Kerr Stirling Llp V. Scottish Legal Complaints Commission

JurisdictionScotland
JudgeLord Menzies,Lord Brodie,Lord Kingarth
Neutral Citation[2012] CSIH 98
Docket NumberXA60/12
Date19 December 2012
CourtCourt of Session
Published date19 December 2012

EXTRA DIVISION, INNER HOUSE, COURT OF SESSION

Lord Menzies Lord Brodie Lord Kingarth [2012] CSIH 98

XA60/12

OPINION OF THE COURT

delivered by LORD KINGARTH

in appeal

by

KERR STIRLING LLP

Appellants;

against

THE SCOTTISH LEGAL COMPLAINTS COMMISSION

Respondents:

_______________

Act: Logan; Gillespie Macandrew LLP

Alt: M.V. Ross; Shepherd & Wedderburn LLP

19 December 2012

[1] In this appeal, brought under section 21 of the Legal Profession and Legal Aid (Scotland) Act 2007 ("the 2007 Act"), the appellants seek to question the decision by the respondents to accept as having been made timeously a complaint brought against Mr Rory Cowan, a principal solicitor with the appellants, by Mr Michael Thrusfield.

The statutory background

[2] Section 2 of the 2007 Act provides:

"2 Receipt of complaints: preliminary steps

(1) Where the Commission receives a complaint by or on behalf of any of the persons mentioned in subsection (2) -

(a) suggesting -

(i) professional misconduct or unsatisfactory professional conduct by a practitioner other than a firm of solicitors or an incorporated practice;

....

it must, subject to subsection (3) and sections 3 and 4 and any provision in rules made under section 32(1) as to eligibility for making complaints, take the preliminary steps mentioned in subsection (4).

(2) The persons are -

(a) as respects a conduct complaint, any person;

...

(4) The preliminary steps are -

(a) to determine whether or not the complaint is frivolous, vexatious or totally without merit;"

Section 4 provides:

"4 Complaint not made timeously or made prematurely

(1) Where a complaint referred to in section 2(1) is not made timeously, the Commission is not to take the preliminary steps referred to in section 2(4) in relation to it, and is not to take any further action under any other provision of this Part (except this section), in relation to it.

...

(3) For the purposes of subsection (1), a complaint is not made timeously where -

(a) rules made under section 32(1) fix time limits for the making of complaints;

(b) the complaint is made after the expiry of the time limit applicable to it;

(c) the Commission does not extend the time limit in accordance with the rules."

[3] Section 32 provides:

"32 Duty of Commission to make rules as to practice and procedure

(1) The Commission must make rules as to its practice and procedure and, as soon as practicable after making or varying those rules, publish them and make them available to the public in a form which is readily accessible.

..."

The respondents' Rules

[4] Rules of the Scottish Legal Complaints Commission 2009 have been made by the respondents under section 32 of the 2007 Act.

Rule 4 provides:

"4 Making a complaint

(1) A complaint is made when it is on an SLCC complaint form registered as received at the office premises of the Commission at a time when those premises are open for business.

...

(6) A complaint will not be accepted (unless the Commission considers that the circumstances are exceptional) if it is made more than 1 year after the professional misconduct, unsatisfactory professional conduct...suggested by it appears to have occurred, ...
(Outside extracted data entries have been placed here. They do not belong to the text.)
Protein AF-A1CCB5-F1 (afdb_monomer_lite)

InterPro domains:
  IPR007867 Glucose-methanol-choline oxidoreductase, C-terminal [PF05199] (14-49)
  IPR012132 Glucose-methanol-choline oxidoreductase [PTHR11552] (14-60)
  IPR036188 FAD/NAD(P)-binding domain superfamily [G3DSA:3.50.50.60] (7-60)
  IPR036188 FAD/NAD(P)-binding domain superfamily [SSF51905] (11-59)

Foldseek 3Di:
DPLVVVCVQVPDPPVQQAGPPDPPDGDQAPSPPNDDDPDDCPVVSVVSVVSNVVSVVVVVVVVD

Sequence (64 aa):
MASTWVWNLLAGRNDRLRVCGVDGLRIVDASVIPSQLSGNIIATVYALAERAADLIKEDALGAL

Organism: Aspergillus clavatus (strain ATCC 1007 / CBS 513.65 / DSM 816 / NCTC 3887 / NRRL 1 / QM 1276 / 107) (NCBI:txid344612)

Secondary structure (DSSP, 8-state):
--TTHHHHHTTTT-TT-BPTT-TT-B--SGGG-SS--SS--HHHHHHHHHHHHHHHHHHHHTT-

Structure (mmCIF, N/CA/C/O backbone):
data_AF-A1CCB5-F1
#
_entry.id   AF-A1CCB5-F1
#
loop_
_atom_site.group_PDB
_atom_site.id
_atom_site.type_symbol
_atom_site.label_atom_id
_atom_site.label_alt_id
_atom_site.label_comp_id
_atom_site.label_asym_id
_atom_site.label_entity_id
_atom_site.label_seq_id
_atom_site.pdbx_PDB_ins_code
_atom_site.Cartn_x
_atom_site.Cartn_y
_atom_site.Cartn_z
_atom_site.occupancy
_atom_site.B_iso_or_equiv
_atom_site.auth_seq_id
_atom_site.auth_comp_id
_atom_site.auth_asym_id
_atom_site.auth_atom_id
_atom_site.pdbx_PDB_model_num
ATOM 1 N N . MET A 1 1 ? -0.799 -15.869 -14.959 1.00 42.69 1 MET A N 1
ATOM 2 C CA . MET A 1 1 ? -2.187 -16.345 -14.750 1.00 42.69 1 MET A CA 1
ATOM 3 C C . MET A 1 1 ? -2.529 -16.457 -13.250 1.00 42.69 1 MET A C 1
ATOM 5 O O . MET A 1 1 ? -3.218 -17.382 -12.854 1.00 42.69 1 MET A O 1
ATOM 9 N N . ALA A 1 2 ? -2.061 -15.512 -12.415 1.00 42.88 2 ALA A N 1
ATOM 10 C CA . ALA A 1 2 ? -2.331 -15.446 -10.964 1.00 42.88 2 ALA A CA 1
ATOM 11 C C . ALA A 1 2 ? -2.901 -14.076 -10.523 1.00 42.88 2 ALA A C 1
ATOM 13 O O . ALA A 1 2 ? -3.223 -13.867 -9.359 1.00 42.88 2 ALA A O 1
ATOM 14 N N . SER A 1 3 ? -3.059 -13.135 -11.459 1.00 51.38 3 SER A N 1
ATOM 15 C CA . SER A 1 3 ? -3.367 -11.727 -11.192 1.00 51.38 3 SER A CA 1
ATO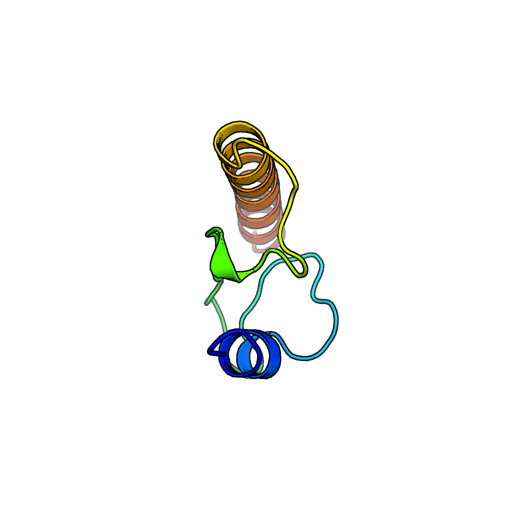M 16 C C . SER A 1 3 ? -4.857 -11.422 -11.030 1.00 51.38 3 SER A C 1
ATOM 18 O O . SER A 1 3 ? -5.226 -10.262 -11.037 1.00 51.38 3 SER A O 1
ATOM 20 N N . THR A 1 4 ? -5.737 -12.415 -10.903 1.00 55.75 4 THR A N 1
ATOM 21 C CA . THR A 1 4 ? -7.179 -12.167 -10.682 1.00 55.75 4 THR A CA 1
ATOM 22 C C . THR A 1 4 ? -7.572 -12.337 -9.209 1.00 55.75 4 THR A C 1
ATOM 24 O O . THR A 1 4 ? -8.503 -11.695 -8.740 1.00 55.75 4 THR A O 1
ATOM 27 N N . TRP A 1 5 ? -6.833 -13.140 -8.435 1.00 60.31 5 TRP A N 1
ATOM 28 C CA . TRP A 1 5 ? -7.181 -13.455 -7.042 1.00 60.31 5 TRP A CA 1
ATOM 29 C C . TRP A 1 5 ? -6.859 -12.332 -6.049 1.00 60.31 5 TRP A C 1
ATOM 31 O O . TRP A 1 5 ? -7.695 -12.009 -5.210 1.00 60.31 5 TRP A O 1
ATOM 41 N N . VAL A 1 6 ? -5.697 -11.682 -6.181 1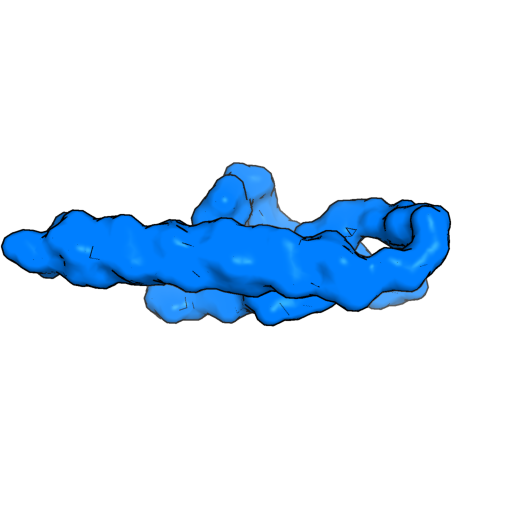.00 63.22 6 VAL A N 1
ATOM 42 C CA . VAL A 1 6 ? -5.347 -10.496 -5.369 1.00 63.22 6 VAL A CA 1
ATOM 43 C C . VAL A 1 6 ? -6.348 -9.363 -5.604 1.00 63.22 6 VAL A C 1
ATOM 45 O O . VAL A 1 6 ? -6.755 -8.673 -4.679 1.00 63.22 6 VAL A O 1
ATOM 48 N N . TRP A 1 7 ? -6.831 -9.221 -6.833 1.00 67.25 7 TRP A N 1
ATOM 49 C CA . TRP A 1 7 ? -7.781 -8.173 -7.193 1.00 67.25 7 TRP A CA 1
ATOM 50 C C . TRP A 1 7 ? -9.192 -8.429 -6.670 1.00 67.25 7 TRP A C 1
ATOM 52 O O . TRP A 1 7 ? -9.899 -7.472 -6.372 1.00 67.25 7 TRP A O 1
ATOM 62 N N . ASN A 1 8 ? -9.575 -9.693 -6.470 1.00 69.44 8 ASN A N 1
ATOM 63 C CA . ASN A 1 8 ? -10.798 -10.035 -5.744 1.00 69.44 8 ASN A CA 1
ATOM 64 C C . ASN A 1 8 ? -10.679 -9.730 -4.241 1.00 69.44 8 ASN A C 1
ATOM 66 O O . ASN A 1 8 ? -11.659 -9.315 -3.631 1.00 69.44 8 ASN A O 1
ATOM 70 N N . LEU A 1 9 ? -9.484 -9.870 -3.651 1.00 63.88 9 LEU A N 1
ATOM 71 C CA . LEU A 1 9 ? -9.212 -9.434 -2.272 1.00 63.88 9 LEU A CA 1
ATOM 72 C C . LEU A 1 9 ? -9.216 -7.906 -2.136 1.00 63.88 9 LEU A C 1
ATOM 74 O O . LEU A 1 9 ? -9.520 -7.394 -1.068 1.00 63.88 9 LEU A O 1
ATOM 78 N N . LEU A 1 10 ? -8.907 -7.172 -3.205 1.00 60.38 10 LEU A N 1
ATOM 79 C CA . LEU A 1 10 ? -8.939 -5.706 -3.259 1.00 60.38 10 LEU A CA 1
ATOM 80 C C . LEU A 1 10 ? -10.219 -5.159 -3.923 1.00 60.38 10 LEU A C 1
ATOM 82 O O . LEU A 1 10 ? -10.242 -3.993 -4.320 1.00 60.38 10 LEU A O 1
ATOM 86 N N . ALA A 1 11 ? -11.254 -5.994 -4.105 1.00 51.69 11 ALA A N 1
ATOM 87 C CA . ALA A 1 11 ? -12.375 -5.716 -5.002 1.00 51.69 11 ALA A CA 1
ATOM 88 C C . ALA A 1 11 ? -12.994 -4.323 -4.782 1.00 51.69 11 ALA A C 1
ATOM 90 O O . ALA A 1 11 ? -13.571 -4.033 -3.735 1.00 51.69 11 ALA A O 1
ATOM 91 N N . GLY A 1 12 ? -12.897 -3.493 -5.830 1.00 55.09 12 GLY A N 1
ATOM 92 C CA . GLY A 1 12 ? -13.510 -2.168 -5.929 1.00 55.09 12 GLY A CA 1
ATOM 93 C C . GLY A 1 12 ? -12.586 -1.025 -5.520 1.00 55.09 12 GLY A C 1
ATOM 94 O O . GLY A 1 12 ? -12.732 -0.514 -4.420 1.00 55.09 12 GLY A O 1
ATOM 95 N N . ARG A 1 13 ? -11.673 -0.617 -6.427 1.00 53.19 13 ARG A N 1
ATOM 96 C CA . ARG A 1 13 ? -10.862 0.628 -6.406 1.00 53.19 13 ARG A CA 1
ATOM 97 C C . ARG A 1 13 ? -10.797 1.311 -5.036 1.00 53.19 13 ARG A C 1
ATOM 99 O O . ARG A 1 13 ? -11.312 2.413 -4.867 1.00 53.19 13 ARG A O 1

(7) In determining whether the period of 1 year mentioned in paragraph (6) has elapsed, there is to be disregarded any time during which the complainer was, in the opinion of the Commission, excusably unaware -

(a) of the professional misconduct, unsatisfactory professional conduct..."

The factual background
[5] In or about May 2007 Mr Rory Cowan of the appellants instructed Mr Michael Thrusfield to provide expert opinion and advice, in the area of veterinary medicine, in connection with a sheriff court action raised by the appellants' clients R & M Paterson against Scottish Agricultural Colleges and another.
He estimated his fee for the provision of an initial report at £3,000. He was instructed to provide a further supplementary report. He estimated his fee for that report at £1,000. It is Mr Thrusfield's contention that after receipt of the completed reports Mr Cowan issued further instructions to consider and comment on adjustments and amendments to pleadings, to review opinions provided by experts engaged by the defenders and report his conclusions, and to attend consultations with counsel, and also cited him to appear at the proof which involved numerous court attendances over a four week period. After completion of the case he submitted his fee note in December 2008 to cover all of the work he claimed was instructed by Mr Cowan. The claimed fee was in excess of £35,000.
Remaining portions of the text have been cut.